■ **WHAT IS NEEDED**: Would you return, word for word, the lines of the data below from the line with "ATOM 221 C C" through the line with "ATOM 224 C CA", and no others?

■ **PROVIDED DATA**:

┌──

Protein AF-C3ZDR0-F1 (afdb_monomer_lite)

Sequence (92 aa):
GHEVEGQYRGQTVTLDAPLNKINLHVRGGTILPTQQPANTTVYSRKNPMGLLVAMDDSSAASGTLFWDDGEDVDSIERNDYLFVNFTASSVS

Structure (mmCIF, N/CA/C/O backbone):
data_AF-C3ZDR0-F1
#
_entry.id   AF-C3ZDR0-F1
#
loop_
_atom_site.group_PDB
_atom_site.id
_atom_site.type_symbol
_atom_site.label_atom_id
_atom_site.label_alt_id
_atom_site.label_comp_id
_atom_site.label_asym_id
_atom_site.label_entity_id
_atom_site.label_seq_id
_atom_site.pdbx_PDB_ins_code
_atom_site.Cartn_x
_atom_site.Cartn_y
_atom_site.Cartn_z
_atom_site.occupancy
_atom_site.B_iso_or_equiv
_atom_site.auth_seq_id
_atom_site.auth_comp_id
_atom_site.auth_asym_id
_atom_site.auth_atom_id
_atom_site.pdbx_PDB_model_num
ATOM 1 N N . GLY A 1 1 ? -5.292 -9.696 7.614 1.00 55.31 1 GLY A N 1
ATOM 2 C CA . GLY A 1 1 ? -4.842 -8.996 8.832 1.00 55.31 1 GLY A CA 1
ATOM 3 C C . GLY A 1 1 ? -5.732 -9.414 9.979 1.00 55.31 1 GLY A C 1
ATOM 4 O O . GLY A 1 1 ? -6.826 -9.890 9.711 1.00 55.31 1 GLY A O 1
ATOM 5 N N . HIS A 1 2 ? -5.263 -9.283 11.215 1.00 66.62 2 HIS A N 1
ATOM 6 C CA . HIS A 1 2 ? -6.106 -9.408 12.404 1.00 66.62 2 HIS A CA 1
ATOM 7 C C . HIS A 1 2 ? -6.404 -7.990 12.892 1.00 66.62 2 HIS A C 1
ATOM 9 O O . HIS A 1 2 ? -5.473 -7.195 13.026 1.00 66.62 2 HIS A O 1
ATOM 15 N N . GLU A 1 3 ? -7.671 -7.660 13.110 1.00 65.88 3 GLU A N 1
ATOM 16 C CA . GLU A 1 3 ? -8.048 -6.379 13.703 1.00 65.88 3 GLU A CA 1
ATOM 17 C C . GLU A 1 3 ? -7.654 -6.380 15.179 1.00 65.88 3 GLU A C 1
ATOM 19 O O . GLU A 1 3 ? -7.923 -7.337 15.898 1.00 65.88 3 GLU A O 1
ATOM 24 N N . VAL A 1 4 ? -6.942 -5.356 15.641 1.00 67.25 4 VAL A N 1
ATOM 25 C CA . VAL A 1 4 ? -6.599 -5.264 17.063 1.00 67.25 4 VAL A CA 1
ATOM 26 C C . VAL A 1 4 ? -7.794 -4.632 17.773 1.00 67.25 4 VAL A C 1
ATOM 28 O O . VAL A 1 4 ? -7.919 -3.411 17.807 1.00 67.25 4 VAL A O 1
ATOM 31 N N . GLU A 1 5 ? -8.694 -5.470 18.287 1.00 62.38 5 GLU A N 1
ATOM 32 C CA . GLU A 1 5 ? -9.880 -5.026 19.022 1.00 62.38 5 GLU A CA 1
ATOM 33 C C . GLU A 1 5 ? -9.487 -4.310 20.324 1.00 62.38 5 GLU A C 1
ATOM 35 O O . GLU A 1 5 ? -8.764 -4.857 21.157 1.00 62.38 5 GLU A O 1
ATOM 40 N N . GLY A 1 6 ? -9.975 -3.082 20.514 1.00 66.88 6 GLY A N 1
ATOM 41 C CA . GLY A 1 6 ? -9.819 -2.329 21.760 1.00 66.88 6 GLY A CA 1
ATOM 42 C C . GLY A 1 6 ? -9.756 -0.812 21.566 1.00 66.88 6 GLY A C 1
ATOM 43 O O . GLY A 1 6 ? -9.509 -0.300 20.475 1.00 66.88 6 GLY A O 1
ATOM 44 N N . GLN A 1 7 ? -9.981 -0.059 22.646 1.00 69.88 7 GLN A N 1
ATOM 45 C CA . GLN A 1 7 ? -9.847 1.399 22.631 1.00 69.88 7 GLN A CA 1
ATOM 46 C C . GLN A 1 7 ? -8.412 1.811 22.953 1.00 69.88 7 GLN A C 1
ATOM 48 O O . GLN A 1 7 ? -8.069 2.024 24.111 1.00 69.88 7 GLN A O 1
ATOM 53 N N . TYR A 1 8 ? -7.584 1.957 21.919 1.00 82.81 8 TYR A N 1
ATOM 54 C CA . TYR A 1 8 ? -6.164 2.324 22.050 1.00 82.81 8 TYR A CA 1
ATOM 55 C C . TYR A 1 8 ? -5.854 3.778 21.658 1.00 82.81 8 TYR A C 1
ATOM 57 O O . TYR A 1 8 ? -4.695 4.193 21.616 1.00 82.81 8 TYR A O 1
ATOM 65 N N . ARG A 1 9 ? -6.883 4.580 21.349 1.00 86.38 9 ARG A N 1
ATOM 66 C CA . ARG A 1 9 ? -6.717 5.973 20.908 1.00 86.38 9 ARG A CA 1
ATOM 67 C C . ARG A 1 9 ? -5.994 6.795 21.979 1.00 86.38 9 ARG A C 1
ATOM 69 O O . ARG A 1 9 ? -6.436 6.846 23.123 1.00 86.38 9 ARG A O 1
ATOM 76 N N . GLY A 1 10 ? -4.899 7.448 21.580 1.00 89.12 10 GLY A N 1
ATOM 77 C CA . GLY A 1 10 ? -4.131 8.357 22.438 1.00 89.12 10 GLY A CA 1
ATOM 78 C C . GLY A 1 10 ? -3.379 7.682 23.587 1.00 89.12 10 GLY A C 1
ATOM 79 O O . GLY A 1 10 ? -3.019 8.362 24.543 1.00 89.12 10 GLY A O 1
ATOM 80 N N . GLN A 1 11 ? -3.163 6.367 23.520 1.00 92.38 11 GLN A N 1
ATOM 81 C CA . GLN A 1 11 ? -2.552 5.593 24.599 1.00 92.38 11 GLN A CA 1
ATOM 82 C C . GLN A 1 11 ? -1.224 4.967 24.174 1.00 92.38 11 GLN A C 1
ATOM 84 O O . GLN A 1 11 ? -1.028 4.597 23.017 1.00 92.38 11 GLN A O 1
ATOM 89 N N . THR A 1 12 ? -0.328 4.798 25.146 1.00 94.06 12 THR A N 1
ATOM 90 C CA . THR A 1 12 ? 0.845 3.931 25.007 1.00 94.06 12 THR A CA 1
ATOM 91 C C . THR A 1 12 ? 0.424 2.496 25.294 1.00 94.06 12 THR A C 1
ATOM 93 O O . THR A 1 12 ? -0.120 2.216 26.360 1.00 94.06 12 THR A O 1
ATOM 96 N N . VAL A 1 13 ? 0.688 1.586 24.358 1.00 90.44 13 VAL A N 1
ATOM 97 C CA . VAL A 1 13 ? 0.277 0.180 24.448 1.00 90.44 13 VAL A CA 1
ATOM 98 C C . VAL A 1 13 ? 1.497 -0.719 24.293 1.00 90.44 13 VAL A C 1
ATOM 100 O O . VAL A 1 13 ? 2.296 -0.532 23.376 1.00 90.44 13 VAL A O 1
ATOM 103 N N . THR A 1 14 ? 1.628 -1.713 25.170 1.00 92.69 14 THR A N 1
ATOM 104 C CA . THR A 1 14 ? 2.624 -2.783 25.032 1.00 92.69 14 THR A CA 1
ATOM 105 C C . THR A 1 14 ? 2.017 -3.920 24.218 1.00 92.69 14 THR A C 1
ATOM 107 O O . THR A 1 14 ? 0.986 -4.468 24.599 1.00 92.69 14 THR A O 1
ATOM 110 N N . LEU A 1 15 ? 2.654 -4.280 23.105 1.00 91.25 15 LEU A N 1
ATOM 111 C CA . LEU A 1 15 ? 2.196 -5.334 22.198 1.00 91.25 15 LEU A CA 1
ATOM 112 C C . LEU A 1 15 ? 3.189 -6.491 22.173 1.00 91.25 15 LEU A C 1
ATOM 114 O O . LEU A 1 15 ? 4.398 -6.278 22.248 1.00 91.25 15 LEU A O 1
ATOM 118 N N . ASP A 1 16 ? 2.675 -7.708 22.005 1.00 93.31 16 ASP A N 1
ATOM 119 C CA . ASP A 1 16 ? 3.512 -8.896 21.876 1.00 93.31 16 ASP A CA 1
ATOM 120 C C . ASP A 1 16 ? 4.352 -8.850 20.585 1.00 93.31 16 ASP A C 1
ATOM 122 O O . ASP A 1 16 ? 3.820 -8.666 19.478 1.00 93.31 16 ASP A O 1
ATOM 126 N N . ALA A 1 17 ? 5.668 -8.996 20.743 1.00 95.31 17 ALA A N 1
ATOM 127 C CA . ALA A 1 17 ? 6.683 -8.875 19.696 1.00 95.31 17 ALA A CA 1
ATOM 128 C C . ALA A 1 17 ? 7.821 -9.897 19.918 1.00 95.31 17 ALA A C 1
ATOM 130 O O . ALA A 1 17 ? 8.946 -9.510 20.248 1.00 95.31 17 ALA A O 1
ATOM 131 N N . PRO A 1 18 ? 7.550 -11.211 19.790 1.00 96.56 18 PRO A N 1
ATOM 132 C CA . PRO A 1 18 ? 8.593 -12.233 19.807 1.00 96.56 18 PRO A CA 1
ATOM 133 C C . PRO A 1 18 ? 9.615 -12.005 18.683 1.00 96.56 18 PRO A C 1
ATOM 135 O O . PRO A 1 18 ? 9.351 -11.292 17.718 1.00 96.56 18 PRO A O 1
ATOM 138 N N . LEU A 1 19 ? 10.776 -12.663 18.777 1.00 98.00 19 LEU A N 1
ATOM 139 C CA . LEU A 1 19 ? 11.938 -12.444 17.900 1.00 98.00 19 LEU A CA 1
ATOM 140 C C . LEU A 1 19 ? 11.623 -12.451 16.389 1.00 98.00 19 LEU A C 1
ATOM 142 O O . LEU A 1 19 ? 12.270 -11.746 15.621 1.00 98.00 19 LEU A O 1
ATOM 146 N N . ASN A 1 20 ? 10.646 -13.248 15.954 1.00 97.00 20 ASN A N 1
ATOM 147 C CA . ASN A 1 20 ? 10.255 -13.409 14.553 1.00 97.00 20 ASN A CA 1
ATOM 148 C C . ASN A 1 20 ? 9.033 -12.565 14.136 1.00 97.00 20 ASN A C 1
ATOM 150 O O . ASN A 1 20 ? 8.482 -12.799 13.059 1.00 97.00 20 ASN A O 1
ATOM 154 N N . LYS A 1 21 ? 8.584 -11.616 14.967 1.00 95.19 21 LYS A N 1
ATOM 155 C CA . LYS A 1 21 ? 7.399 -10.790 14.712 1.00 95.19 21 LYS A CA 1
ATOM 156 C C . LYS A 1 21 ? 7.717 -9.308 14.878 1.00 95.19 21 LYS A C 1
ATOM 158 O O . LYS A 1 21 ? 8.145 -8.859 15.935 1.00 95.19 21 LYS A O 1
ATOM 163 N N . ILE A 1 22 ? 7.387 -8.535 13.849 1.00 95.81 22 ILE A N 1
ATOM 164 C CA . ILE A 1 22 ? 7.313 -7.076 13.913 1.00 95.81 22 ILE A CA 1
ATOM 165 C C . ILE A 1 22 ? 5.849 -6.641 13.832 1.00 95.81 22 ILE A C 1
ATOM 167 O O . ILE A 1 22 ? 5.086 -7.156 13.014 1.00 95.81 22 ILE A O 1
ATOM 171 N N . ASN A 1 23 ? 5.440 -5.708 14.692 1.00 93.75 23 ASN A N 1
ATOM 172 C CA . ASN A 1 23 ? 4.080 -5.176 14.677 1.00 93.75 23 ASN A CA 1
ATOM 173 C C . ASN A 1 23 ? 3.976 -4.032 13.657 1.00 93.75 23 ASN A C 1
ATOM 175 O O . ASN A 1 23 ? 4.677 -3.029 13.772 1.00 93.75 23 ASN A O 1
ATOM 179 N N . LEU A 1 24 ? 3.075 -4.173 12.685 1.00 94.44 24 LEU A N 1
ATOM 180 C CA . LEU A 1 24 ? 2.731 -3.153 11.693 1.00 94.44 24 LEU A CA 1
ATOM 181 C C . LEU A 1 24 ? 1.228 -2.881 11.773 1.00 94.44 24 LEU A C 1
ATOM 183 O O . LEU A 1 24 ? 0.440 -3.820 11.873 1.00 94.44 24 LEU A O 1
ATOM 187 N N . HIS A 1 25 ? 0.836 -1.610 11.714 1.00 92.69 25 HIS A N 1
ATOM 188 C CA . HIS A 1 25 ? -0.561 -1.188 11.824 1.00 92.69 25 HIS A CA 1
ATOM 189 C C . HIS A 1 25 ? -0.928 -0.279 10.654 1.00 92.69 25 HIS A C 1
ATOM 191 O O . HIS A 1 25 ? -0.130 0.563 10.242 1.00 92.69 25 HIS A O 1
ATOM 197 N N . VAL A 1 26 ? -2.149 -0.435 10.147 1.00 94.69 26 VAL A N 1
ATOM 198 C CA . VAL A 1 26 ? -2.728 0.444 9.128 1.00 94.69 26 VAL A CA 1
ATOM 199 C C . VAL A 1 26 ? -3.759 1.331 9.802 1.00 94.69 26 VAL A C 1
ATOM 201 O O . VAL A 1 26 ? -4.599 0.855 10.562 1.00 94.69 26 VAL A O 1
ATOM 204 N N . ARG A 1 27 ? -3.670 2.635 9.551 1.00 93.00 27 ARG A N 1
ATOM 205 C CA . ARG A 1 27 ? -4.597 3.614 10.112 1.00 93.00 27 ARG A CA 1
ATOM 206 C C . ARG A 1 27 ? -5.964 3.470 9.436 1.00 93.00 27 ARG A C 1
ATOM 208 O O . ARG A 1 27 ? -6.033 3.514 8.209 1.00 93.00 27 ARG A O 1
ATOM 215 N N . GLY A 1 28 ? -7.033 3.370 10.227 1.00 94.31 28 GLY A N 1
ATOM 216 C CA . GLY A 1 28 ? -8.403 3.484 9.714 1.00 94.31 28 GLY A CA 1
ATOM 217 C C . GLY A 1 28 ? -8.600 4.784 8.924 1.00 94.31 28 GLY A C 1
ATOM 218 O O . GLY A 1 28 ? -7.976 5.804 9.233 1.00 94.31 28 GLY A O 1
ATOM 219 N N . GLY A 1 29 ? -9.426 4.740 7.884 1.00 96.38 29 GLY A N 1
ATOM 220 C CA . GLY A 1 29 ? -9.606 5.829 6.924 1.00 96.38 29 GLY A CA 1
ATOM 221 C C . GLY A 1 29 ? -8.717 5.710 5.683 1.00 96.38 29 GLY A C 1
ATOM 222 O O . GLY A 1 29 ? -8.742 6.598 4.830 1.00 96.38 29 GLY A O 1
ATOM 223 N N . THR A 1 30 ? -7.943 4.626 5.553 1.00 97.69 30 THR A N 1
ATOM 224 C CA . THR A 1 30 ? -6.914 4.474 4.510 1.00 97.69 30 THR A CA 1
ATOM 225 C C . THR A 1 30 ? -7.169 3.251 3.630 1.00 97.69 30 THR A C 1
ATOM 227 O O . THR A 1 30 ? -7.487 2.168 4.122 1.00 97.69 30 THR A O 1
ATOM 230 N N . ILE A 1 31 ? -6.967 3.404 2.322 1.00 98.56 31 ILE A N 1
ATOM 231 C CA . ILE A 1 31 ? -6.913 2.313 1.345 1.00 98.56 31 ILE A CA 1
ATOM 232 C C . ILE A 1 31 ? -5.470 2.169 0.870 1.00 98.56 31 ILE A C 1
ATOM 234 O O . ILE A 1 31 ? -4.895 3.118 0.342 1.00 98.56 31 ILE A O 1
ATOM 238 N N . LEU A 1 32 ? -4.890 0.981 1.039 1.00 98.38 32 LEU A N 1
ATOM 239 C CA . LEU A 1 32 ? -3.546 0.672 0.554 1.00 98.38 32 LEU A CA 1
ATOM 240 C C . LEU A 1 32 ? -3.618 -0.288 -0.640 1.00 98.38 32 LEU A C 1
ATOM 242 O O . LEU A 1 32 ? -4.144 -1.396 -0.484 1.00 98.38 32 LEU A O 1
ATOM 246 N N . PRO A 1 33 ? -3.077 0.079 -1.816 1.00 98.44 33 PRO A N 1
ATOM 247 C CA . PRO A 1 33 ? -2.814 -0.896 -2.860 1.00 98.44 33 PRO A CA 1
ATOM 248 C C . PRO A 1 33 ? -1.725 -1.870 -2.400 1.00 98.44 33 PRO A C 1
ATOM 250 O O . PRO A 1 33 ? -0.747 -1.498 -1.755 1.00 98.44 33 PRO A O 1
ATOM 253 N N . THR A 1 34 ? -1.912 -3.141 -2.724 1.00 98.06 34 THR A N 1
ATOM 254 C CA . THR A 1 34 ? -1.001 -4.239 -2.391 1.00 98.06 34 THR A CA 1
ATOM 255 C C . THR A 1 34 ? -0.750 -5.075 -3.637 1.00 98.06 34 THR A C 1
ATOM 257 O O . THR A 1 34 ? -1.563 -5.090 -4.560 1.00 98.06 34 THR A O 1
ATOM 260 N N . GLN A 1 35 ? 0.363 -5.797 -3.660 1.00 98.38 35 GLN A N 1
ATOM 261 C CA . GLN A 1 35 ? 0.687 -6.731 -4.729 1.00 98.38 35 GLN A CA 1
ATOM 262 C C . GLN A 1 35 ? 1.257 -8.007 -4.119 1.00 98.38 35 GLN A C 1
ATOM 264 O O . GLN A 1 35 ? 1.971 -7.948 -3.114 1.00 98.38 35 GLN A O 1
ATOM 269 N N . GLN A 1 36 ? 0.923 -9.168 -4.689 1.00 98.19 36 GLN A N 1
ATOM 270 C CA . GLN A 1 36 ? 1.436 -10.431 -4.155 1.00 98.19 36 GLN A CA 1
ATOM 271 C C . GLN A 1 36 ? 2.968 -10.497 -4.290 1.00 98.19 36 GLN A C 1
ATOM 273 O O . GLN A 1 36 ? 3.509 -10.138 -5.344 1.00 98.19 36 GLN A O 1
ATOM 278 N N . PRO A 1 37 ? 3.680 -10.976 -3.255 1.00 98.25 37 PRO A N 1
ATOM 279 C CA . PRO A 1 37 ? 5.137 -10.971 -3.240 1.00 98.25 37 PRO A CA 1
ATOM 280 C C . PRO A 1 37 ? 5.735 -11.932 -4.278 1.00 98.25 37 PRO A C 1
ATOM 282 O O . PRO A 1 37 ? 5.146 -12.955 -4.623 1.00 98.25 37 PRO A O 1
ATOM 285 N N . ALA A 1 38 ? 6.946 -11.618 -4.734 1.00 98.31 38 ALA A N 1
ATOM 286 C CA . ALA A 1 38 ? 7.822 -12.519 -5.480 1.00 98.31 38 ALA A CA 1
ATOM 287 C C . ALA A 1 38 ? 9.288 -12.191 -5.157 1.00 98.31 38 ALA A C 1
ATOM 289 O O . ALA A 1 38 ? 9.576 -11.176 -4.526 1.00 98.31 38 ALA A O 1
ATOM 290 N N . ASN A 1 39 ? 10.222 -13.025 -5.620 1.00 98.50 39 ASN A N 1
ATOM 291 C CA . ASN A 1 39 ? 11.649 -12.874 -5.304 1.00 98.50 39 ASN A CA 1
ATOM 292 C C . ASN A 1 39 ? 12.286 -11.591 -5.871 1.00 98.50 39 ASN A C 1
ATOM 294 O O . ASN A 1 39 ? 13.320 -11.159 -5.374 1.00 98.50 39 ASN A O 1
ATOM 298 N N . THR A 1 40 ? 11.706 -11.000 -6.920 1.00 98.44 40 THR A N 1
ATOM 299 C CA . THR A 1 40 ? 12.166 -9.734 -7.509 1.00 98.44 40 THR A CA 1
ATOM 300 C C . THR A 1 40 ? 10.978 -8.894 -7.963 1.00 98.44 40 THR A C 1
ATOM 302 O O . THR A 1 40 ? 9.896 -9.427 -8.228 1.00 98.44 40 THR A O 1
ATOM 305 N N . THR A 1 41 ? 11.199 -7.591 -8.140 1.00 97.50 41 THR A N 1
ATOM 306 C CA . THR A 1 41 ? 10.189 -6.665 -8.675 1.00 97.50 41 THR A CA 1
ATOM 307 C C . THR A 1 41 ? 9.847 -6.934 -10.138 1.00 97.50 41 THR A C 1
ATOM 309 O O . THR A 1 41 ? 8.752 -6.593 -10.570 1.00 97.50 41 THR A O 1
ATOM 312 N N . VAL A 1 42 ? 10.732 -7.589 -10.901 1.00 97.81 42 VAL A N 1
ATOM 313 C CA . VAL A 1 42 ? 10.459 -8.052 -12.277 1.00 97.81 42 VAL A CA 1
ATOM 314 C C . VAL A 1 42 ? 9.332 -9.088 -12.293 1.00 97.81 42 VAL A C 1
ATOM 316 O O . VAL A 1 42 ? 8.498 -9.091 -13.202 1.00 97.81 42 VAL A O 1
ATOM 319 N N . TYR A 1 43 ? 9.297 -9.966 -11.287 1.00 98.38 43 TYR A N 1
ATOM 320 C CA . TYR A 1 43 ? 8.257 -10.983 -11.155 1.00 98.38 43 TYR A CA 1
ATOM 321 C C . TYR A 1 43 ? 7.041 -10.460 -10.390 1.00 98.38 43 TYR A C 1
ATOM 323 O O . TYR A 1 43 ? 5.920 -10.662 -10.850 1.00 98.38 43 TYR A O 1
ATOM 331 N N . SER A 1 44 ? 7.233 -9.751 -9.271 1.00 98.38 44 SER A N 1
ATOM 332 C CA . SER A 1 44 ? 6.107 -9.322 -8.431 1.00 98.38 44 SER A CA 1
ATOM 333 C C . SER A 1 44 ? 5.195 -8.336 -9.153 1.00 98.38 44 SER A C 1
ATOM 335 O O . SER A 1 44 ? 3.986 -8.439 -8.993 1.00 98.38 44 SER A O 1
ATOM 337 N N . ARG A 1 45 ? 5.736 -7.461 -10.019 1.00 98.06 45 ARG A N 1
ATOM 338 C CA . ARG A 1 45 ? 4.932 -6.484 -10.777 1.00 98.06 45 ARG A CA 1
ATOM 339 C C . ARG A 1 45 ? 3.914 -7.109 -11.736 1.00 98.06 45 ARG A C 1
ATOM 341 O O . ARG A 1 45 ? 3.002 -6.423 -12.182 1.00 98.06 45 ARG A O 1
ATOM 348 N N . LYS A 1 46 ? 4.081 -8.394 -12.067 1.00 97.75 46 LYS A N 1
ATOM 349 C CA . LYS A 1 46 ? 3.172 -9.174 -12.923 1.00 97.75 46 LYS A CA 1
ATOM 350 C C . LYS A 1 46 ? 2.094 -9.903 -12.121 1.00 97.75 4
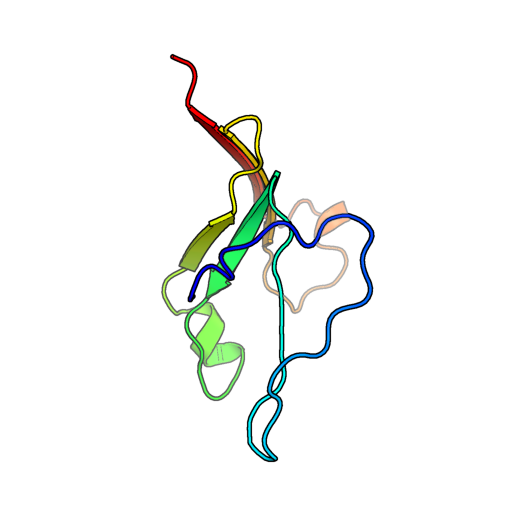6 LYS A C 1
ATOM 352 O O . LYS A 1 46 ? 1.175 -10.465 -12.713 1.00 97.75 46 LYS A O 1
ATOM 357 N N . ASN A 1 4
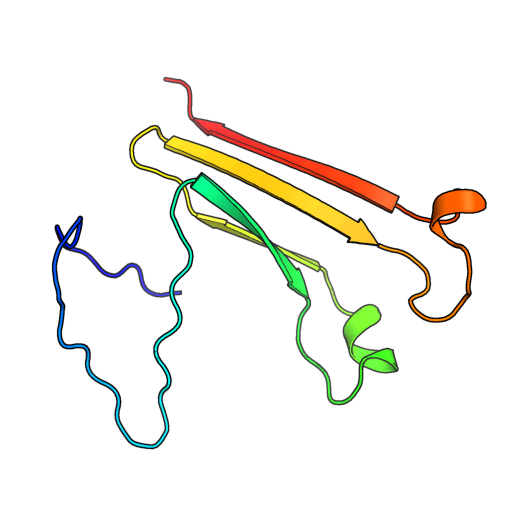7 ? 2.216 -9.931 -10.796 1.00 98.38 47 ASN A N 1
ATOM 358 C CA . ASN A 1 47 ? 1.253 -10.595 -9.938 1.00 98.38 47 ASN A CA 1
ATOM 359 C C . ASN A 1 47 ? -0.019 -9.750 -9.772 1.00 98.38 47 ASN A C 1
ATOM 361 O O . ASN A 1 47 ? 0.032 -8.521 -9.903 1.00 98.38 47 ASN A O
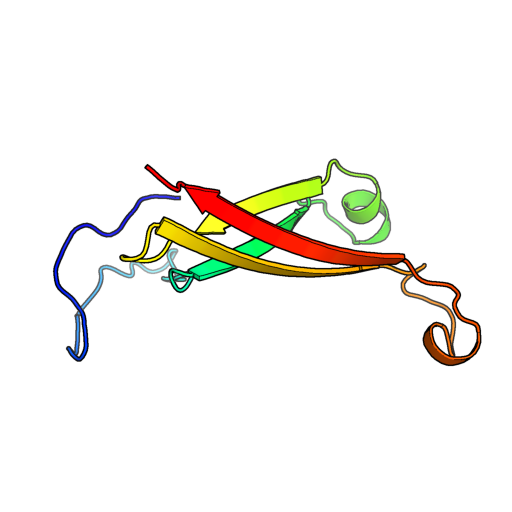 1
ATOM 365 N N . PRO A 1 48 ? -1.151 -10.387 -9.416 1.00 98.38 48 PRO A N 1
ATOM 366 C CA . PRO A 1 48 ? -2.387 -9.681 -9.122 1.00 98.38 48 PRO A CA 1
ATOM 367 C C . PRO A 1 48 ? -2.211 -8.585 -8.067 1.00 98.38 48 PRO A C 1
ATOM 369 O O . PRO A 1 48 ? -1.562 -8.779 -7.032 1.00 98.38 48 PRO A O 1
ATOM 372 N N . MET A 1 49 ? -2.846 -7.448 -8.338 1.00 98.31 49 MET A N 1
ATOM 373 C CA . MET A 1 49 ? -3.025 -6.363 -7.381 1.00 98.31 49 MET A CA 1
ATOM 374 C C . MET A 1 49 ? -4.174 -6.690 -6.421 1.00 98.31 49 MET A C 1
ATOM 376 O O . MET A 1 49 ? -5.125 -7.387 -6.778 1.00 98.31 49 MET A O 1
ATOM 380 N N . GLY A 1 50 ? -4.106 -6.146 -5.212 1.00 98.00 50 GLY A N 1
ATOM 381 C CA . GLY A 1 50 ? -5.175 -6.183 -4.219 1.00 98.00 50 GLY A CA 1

└──

■ **WRITTEN SOLUTION**:
ATOM 221 C C . GLY A 1 29 ? -8.717 5.710 5.683 1.00 96.38 29 GLY A C 1
ATOM 222 O O . GLY A 1 29 ? -8.742 6.598 4.830 1.00 96.38 29 GLY A O 1
ATOM 223 N N . THR A 1 30 ? -7.943 4.626 5.553 1.00 97.69 30 THR A N 1
ATOM 224 C CA . THR A 1 30 ? -6.914 4.474 4.510 1.00 97.69 30 THR A CA 1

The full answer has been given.